Principle:Open compass VLMEvalKit Generate Inner Interface
| Field | Value |
|---|---|
| source | VLMEvalKit|https://github.com/open-compass/VLMEvalKit |
| domain | Vision, Model_Architecture, Software_Design |
| last_updated | 2026-02-14 00:00 GMT |
Overview
An abstract method interface that model adapters must implement to perform single-turn VLM inference on preprocessed multimodal input.
Description
The generate_inner() method is the core extension point for VLM adapters in VLMEvalKit. For local models (BaseModel subclasses), it receives a list of message dicts (already validated and preprocessed by generate()) and must return a prediction string. For API models (BaseAPI subclasses), it receives the same input but must return a (ret_code, answer, log) tuple.
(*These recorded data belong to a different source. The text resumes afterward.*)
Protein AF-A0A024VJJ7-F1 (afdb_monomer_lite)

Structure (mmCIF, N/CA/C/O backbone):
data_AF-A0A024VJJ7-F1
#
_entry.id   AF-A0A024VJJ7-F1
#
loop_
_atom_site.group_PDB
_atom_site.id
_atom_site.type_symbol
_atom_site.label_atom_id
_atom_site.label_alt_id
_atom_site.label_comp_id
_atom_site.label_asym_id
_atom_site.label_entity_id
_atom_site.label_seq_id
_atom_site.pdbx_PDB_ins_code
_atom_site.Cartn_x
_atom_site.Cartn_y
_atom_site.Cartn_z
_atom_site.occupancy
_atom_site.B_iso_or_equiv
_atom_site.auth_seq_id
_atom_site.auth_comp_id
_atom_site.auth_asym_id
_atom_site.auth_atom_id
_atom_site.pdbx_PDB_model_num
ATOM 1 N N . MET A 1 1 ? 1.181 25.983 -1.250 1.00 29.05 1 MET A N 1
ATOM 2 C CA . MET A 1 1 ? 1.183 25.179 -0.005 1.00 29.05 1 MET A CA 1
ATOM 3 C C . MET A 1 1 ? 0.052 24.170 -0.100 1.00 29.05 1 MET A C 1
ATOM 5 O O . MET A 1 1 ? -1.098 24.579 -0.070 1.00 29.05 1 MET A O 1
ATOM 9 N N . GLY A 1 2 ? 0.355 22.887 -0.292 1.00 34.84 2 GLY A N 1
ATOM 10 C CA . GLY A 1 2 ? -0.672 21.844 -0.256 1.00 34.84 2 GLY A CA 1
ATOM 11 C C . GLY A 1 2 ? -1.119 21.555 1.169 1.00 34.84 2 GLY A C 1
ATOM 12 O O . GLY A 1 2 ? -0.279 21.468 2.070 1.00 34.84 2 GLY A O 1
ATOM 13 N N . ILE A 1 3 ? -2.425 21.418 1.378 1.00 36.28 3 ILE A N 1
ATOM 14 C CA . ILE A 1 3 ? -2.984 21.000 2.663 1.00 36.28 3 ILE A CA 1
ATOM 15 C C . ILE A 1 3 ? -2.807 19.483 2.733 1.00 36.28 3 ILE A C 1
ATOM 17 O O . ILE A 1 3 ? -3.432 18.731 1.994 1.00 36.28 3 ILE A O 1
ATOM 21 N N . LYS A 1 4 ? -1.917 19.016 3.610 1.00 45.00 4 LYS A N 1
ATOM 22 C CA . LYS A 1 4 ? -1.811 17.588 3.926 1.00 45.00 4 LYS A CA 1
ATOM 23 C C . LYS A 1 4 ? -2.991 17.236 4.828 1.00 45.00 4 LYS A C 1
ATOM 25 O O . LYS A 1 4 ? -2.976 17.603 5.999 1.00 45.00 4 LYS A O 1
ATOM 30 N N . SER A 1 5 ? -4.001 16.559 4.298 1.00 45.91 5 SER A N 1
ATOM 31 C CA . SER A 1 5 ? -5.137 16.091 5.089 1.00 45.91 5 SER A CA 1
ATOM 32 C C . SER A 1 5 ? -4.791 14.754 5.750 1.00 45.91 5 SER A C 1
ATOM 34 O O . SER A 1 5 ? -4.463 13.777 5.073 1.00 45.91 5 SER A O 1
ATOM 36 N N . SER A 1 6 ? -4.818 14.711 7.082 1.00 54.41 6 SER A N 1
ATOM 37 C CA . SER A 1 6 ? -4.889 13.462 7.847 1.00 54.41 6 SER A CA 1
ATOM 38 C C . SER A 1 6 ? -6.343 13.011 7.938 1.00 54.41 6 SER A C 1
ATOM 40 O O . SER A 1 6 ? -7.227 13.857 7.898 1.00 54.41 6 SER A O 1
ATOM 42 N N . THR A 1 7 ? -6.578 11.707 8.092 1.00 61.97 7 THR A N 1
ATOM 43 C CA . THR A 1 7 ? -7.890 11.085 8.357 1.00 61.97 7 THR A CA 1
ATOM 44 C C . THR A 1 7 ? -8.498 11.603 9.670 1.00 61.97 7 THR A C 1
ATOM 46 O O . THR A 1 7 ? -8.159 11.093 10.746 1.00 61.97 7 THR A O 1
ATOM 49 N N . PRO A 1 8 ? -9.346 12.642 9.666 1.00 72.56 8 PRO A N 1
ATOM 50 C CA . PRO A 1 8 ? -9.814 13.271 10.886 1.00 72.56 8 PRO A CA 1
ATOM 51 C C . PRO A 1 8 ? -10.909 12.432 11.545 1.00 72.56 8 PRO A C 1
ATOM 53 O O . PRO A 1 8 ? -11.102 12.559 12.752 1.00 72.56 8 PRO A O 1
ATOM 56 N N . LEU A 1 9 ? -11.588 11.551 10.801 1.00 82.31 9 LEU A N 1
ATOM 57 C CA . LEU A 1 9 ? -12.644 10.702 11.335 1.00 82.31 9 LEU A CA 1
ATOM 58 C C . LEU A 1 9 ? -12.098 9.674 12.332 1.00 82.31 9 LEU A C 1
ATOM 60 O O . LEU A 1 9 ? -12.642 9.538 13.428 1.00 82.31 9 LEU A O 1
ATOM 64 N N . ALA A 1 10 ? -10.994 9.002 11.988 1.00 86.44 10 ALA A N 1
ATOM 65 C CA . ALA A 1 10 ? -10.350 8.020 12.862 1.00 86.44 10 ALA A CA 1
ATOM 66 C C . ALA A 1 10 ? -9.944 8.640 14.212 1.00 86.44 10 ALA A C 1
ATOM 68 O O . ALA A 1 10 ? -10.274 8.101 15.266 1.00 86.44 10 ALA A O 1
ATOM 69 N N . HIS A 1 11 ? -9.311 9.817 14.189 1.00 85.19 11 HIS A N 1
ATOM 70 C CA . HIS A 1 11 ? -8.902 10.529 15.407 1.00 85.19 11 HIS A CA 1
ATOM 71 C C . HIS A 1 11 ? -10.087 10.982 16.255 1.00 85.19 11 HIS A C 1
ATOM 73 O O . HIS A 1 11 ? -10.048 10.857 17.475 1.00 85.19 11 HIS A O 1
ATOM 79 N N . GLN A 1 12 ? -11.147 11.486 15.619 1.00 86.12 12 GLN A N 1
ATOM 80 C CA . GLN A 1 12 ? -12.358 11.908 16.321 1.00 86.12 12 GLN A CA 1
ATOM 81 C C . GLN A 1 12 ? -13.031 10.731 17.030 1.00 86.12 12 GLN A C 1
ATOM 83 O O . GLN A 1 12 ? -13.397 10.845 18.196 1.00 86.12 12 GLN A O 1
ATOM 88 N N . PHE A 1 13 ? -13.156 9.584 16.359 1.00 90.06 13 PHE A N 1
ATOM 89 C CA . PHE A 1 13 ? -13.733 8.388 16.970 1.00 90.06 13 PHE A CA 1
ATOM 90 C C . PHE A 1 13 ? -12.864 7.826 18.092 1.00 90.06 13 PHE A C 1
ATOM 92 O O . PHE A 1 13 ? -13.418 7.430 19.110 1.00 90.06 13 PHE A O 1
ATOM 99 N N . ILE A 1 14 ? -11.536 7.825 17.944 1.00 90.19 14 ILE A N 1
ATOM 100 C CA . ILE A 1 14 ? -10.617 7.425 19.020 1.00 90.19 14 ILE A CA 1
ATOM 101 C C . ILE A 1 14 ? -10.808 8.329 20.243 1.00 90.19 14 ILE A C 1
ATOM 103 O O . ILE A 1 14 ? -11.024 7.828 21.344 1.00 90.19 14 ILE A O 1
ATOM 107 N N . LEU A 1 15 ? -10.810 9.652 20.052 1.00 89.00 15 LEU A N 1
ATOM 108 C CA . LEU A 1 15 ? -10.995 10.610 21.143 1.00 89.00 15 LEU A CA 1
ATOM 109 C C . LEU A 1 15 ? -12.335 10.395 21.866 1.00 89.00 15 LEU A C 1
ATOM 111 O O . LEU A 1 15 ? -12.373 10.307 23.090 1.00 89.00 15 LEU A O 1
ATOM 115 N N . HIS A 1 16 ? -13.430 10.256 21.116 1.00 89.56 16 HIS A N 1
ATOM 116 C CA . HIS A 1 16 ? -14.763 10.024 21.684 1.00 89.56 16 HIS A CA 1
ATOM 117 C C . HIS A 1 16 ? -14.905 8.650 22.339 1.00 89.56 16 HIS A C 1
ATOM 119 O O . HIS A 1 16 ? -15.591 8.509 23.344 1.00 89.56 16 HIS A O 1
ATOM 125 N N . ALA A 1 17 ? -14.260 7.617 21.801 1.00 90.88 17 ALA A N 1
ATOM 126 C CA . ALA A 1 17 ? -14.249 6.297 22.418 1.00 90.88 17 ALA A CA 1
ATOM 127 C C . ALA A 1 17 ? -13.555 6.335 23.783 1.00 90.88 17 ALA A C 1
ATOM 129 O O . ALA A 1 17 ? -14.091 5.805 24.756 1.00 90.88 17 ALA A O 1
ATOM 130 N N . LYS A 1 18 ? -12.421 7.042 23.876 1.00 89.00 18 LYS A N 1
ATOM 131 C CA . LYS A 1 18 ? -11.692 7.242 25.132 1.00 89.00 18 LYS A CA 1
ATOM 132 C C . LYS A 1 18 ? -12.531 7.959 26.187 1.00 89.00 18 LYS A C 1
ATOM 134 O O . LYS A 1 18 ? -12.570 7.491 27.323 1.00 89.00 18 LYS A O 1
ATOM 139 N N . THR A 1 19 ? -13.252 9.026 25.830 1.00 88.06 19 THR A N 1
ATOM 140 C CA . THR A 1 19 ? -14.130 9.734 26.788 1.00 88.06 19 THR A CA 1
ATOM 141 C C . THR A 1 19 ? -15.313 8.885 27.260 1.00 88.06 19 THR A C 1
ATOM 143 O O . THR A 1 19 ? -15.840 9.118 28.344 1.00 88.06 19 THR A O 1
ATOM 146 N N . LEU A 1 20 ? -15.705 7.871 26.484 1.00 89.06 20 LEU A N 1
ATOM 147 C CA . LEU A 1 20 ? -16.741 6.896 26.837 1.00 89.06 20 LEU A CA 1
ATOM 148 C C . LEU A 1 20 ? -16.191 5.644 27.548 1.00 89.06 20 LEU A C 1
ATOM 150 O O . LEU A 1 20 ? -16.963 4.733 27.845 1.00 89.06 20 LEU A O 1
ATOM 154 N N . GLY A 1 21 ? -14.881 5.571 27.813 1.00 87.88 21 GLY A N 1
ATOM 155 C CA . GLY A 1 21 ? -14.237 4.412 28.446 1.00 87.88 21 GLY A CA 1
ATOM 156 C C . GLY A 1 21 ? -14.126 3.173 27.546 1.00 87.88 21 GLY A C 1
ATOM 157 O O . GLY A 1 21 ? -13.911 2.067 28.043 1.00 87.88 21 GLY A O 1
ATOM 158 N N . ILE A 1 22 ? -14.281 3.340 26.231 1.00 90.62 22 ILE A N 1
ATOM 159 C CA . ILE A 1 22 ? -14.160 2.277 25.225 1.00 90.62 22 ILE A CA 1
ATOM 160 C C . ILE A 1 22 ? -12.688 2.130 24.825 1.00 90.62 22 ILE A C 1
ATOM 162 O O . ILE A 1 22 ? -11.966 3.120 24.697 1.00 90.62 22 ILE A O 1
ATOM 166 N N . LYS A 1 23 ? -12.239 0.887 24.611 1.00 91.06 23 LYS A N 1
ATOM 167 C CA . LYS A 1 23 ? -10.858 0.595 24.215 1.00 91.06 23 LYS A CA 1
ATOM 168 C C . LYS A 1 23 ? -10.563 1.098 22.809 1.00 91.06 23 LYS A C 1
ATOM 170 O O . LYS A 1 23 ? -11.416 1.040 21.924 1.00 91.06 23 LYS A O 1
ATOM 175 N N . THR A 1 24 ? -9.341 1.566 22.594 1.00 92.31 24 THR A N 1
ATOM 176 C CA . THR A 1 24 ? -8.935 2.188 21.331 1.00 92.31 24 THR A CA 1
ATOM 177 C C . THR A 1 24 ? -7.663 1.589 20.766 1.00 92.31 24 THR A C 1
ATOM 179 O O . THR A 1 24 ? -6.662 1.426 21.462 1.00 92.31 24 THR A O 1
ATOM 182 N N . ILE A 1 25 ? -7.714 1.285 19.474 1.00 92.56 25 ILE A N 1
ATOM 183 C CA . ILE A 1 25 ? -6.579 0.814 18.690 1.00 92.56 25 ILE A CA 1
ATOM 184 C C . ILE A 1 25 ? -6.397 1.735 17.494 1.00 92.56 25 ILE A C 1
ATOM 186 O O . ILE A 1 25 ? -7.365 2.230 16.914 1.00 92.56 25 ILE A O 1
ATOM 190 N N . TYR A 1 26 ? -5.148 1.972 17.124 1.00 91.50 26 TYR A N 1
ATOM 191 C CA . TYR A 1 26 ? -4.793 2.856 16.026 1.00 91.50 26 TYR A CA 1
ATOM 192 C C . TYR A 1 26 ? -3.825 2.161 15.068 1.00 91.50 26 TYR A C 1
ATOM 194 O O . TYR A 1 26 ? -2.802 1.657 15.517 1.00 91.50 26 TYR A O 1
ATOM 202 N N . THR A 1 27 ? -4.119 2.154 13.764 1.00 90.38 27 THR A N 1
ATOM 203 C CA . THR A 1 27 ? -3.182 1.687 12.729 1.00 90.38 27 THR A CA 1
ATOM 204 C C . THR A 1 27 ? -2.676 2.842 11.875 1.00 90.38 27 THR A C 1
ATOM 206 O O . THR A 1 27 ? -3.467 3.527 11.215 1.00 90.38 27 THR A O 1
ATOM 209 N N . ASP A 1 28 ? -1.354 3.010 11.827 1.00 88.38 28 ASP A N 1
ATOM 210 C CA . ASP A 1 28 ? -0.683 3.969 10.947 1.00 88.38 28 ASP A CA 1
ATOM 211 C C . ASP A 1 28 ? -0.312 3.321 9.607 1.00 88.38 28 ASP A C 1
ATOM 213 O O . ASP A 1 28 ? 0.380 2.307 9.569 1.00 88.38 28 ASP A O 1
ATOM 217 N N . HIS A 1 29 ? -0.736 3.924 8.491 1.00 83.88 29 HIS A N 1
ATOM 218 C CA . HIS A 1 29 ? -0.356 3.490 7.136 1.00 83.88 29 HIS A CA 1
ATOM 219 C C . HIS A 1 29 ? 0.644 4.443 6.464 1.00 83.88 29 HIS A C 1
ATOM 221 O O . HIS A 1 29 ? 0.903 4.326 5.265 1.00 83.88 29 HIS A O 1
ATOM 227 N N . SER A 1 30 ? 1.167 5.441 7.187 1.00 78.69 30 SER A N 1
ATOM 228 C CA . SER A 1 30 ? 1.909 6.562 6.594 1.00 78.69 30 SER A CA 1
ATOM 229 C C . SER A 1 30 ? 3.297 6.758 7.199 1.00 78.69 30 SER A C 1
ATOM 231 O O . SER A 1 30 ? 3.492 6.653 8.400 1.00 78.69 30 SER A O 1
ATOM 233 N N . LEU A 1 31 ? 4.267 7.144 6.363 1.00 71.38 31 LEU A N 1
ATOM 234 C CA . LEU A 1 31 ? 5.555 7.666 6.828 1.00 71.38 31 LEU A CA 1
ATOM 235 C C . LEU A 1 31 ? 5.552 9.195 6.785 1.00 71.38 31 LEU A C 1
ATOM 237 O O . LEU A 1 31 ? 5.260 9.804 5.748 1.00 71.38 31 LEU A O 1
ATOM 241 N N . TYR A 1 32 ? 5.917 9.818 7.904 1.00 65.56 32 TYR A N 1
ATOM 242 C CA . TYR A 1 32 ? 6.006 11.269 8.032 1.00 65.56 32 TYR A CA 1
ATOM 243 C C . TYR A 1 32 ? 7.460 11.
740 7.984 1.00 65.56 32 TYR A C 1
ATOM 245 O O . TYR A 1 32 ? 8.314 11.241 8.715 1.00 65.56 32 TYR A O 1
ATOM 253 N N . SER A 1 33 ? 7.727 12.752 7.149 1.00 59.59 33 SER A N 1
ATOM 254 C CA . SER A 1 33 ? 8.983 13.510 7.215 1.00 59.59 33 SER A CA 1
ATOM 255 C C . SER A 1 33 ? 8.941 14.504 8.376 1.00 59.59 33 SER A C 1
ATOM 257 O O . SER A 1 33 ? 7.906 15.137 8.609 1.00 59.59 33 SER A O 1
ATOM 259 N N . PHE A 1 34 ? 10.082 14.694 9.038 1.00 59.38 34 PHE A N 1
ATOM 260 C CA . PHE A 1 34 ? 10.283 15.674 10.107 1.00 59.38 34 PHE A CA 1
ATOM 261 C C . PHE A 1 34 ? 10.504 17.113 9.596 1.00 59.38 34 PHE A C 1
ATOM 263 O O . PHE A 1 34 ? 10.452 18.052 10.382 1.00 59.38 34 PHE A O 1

This separation of concerns means adapter authors only need to focus on the model-specific inference logic — input validation, retry logic, and output processing are handled by the base classes.
Usage
Implement this method in every new VLM adapter. For BaseModel: return a string. For BaseAPI: return a (int, str, str) tuple where ret_code 0 means success.
Theoretical Basis
Template Method pattern — the base class generate() defines the overall algorithm and delegates the variable step to generate_inner(). This ensures consistent preprocessing and error handling across all adapters.